Indeed, Chinese debt defaults are now seen as the second-biggest tail risk in global markets with one in five investors ranking it as their greatest risk, a Bank of America Merrill Lynch fund manager survey showed this week.

A tail risk is the likelihood that asset price fluctuations will be far greater than conventional risk models have allowed for. "If you are a hedge fund investing in Chinese credits you can try to hedge your credit market risk in the offshore market or use other tools, but those avenues have become restricted because the CDS market has become very shallow," Mr Chow said.

With banks such as UBS and Barclays broadly retreating from the Asian corporate debt markets in recent years and others such as Deutsche Bank cutting down on their participation, the ability of other lenders to make markets in credit derivatives has been hit hard. "While the thrust of these (bank capital) regulations has been aimed at making the corporate debt market a safer place to be in, these factors have combined to drain away liquidity from the Asian CDS market," said Keith Noyes, regional director, Asia Pacific, at the International Swaps and Derivatives Association.

In the absence of a liquid CDS contract, bond investors have helplessly watched wild fluctuations in some bond prices.

For example, Kaisa's bond maturing in June 2015 has swung wildly in price since December in an extreme range of 20 to 90 cents on the dollar, in an often-illiquid secondary market.
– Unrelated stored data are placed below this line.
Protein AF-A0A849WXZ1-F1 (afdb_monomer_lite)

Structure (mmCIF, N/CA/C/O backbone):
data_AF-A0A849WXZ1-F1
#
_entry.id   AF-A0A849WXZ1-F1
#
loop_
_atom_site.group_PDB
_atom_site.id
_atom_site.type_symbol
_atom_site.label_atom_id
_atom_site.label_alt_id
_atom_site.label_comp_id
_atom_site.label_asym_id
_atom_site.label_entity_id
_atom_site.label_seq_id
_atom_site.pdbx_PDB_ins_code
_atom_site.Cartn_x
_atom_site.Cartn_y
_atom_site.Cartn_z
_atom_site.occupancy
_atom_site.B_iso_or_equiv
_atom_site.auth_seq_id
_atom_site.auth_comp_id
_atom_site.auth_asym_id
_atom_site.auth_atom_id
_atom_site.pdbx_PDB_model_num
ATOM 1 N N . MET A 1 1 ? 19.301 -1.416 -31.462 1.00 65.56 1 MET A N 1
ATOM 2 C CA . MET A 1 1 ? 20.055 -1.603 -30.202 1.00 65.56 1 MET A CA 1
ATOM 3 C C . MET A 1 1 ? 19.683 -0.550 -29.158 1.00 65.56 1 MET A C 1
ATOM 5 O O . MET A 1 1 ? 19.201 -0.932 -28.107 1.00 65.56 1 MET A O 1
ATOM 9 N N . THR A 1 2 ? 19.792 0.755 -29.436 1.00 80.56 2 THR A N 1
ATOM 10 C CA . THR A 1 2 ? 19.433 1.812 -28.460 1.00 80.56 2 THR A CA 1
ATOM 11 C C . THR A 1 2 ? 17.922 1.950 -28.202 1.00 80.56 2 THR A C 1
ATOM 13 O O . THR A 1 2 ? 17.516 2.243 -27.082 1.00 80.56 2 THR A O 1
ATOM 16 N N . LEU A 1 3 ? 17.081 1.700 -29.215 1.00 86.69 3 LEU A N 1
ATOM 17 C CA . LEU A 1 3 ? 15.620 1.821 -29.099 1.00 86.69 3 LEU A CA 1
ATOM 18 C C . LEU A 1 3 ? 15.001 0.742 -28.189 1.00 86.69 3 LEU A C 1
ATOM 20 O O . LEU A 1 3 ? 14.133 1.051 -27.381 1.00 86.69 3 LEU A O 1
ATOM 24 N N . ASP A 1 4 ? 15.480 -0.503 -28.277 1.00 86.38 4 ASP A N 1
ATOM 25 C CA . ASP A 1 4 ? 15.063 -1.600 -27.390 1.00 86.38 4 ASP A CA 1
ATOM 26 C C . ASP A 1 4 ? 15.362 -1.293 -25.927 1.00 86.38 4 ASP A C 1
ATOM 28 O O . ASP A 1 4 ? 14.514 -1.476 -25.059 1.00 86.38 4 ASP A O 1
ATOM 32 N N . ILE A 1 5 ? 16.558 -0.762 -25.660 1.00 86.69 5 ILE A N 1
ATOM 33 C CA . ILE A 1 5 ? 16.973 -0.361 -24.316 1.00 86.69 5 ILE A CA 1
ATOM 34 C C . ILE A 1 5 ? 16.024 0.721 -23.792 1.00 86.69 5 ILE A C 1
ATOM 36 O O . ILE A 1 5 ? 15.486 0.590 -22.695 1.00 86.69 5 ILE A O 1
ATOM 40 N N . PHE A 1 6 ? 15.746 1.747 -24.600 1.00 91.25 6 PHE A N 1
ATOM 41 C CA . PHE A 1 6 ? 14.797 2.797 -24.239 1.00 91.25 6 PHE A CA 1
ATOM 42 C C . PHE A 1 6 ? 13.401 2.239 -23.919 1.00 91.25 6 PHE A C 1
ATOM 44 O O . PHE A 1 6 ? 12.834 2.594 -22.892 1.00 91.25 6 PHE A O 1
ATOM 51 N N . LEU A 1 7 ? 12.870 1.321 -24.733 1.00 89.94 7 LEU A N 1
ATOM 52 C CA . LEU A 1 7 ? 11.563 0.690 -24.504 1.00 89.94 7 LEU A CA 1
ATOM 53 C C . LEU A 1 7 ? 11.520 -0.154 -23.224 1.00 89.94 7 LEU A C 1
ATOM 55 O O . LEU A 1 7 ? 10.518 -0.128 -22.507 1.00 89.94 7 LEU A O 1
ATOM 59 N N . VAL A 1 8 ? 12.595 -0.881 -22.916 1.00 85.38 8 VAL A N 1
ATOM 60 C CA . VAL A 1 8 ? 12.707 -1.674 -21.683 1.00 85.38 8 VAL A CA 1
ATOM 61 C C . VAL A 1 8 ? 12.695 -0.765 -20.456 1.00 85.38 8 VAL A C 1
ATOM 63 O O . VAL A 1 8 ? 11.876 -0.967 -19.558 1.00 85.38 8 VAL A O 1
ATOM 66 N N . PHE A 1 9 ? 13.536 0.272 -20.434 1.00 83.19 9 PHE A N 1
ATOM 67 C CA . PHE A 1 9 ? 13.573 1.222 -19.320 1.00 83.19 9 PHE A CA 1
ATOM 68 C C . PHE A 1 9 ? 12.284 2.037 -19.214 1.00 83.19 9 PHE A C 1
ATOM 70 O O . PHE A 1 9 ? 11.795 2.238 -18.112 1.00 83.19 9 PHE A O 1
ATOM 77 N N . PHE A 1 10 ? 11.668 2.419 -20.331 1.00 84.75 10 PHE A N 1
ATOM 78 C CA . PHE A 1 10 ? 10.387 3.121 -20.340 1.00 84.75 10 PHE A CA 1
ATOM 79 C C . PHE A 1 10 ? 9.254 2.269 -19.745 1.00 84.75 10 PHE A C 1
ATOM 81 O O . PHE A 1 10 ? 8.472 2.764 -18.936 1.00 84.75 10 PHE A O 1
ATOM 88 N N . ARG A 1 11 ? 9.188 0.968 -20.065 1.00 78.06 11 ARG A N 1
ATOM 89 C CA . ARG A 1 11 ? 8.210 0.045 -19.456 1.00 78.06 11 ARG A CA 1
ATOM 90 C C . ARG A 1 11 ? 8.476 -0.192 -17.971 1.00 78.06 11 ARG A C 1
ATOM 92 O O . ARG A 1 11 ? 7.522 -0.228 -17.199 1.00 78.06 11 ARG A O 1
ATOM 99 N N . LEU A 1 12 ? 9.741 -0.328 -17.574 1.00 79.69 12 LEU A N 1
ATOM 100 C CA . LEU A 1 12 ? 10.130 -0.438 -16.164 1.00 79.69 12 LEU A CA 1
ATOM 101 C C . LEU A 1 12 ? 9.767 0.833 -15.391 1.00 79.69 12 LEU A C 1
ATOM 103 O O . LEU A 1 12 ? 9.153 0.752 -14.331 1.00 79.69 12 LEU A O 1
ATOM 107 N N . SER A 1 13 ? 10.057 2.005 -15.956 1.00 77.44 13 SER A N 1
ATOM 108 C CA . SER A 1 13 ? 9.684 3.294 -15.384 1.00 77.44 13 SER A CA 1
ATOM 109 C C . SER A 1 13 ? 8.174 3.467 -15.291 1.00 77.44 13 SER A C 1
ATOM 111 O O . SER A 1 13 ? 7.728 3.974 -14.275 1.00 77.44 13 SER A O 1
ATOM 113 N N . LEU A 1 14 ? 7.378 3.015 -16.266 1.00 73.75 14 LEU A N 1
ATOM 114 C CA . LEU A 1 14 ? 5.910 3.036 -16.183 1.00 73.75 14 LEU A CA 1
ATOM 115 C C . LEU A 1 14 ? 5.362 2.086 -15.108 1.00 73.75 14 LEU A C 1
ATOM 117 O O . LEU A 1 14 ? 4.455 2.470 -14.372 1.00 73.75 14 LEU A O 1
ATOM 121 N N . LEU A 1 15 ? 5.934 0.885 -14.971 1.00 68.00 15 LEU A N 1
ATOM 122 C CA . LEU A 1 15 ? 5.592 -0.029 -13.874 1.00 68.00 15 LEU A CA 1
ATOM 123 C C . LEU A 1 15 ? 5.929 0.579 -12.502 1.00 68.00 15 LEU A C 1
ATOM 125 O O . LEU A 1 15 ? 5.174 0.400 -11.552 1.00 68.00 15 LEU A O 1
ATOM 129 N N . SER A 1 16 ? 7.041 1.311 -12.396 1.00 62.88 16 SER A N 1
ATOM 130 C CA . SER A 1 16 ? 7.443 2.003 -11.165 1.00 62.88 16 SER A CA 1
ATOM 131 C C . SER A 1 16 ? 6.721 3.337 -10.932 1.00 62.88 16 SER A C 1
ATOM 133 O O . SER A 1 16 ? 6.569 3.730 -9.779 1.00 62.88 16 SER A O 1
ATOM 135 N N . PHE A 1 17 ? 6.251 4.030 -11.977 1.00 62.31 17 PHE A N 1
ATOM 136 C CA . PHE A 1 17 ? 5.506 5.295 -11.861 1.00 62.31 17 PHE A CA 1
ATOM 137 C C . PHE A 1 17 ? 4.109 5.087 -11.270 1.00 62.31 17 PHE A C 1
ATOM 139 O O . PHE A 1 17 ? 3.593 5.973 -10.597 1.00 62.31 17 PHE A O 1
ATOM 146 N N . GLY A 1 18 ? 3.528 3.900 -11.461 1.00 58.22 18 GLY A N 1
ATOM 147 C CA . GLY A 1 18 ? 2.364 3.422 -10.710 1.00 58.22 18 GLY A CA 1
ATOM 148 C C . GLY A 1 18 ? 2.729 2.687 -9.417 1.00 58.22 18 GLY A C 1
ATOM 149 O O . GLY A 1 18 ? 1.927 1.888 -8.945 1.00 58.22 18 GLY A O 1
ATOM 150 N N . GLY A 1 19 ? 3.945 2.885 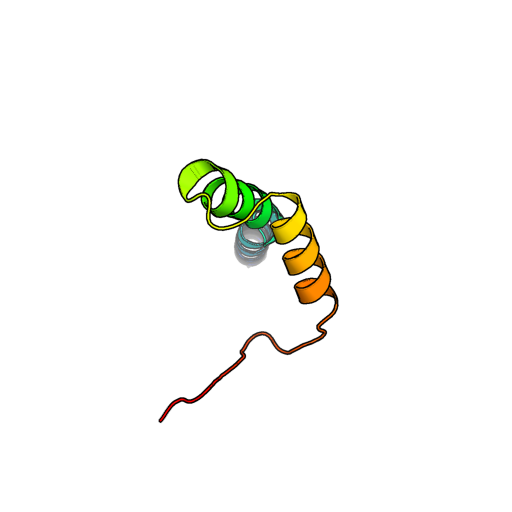-8.892 1.00 63.00 19 GLY A N 1
ATOM 151 C CA . GLY A 1 19 ? 4.482 2.180 -7.727 1.00 63.00 19 GLY A CA 1
ATOM 152 C C . GLY A 1 19 ? 3.606 2.290 -6.475 1.00 63.00 19 GLY A C 1
ATOM 153 O O . GLY A 1 19 ? 2.566 2.936 -6.482 1.00 63.00 19 GLY A O 1
ATOM 154 N N . VAL A 1 20 ? 4.057 1.675 -5.375 1.00 53.72 20 VAL A N 1
ATOM 155 C CA . VAL A 1 20 ? 3.378 1.540 -4.059 1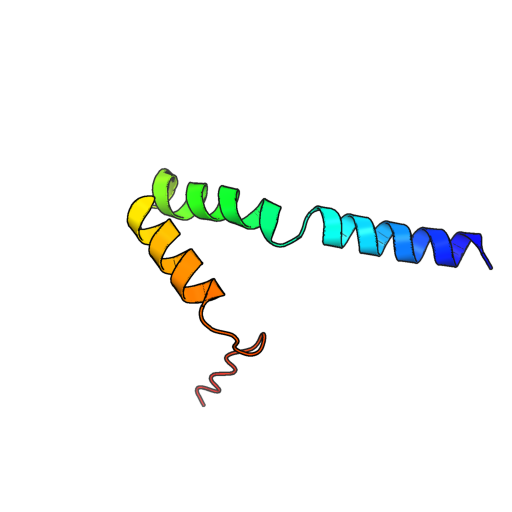.00 53.72 20 VAL A CA 1
ATOM 156 C C . VAL A 1 20 ? 2.526 2.755 -3.631 1.00 53.72 20 VAL A C 1
ATOM 158 O O . VAL A 1 20 ? 1.484 2.593 -3.001 1.00 53.72 20 VAL A O 1
ATOM 161 N N . PHE A 1 21 ? 2.919 3.966 -4.026 1.00 57.12 21 PHE A N 1
ATOM 162 C CA . PHE A 1 21 ? 2.206 5.223 -3.802 1.00 57.12 21 PHE A CA 1
ATOM 163 C C . PHE A 1 21 ? 0.806 5.332 -4.433 1.00 57.12 21 PHE A C 1
ATOM 165 O O . PHE A 1 21 ? -0.030 6.028 -3.868 1.00 57.12 21 PHE A O 1
ATOM 172 N N . GLY A 1 22 ? 0.522 4.668 -5.559 1.00 66.56 22 GLY A N 1
ATOM 173 C CA . GLY A 1 22 ? -0.819 4.647 -6.165 1.00 66.56 22 GLY A CA 1
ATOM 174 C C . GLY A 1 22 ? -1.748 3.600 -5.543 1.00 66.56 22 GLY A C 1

While companies such as India's ICICI Bank, Korea Telecom, Pohang, Noble Group and KDB have become increasingly familiar names in the primary debt markets, trading volumes in their CDS have shrunk over time. "If you are a long-only investor, the main hedge is to hold a basket of diversified credits, watch the news headlines closely, and pray that events go in your favour," said a portfolio manager at a macro hedge fund in Hong Kong.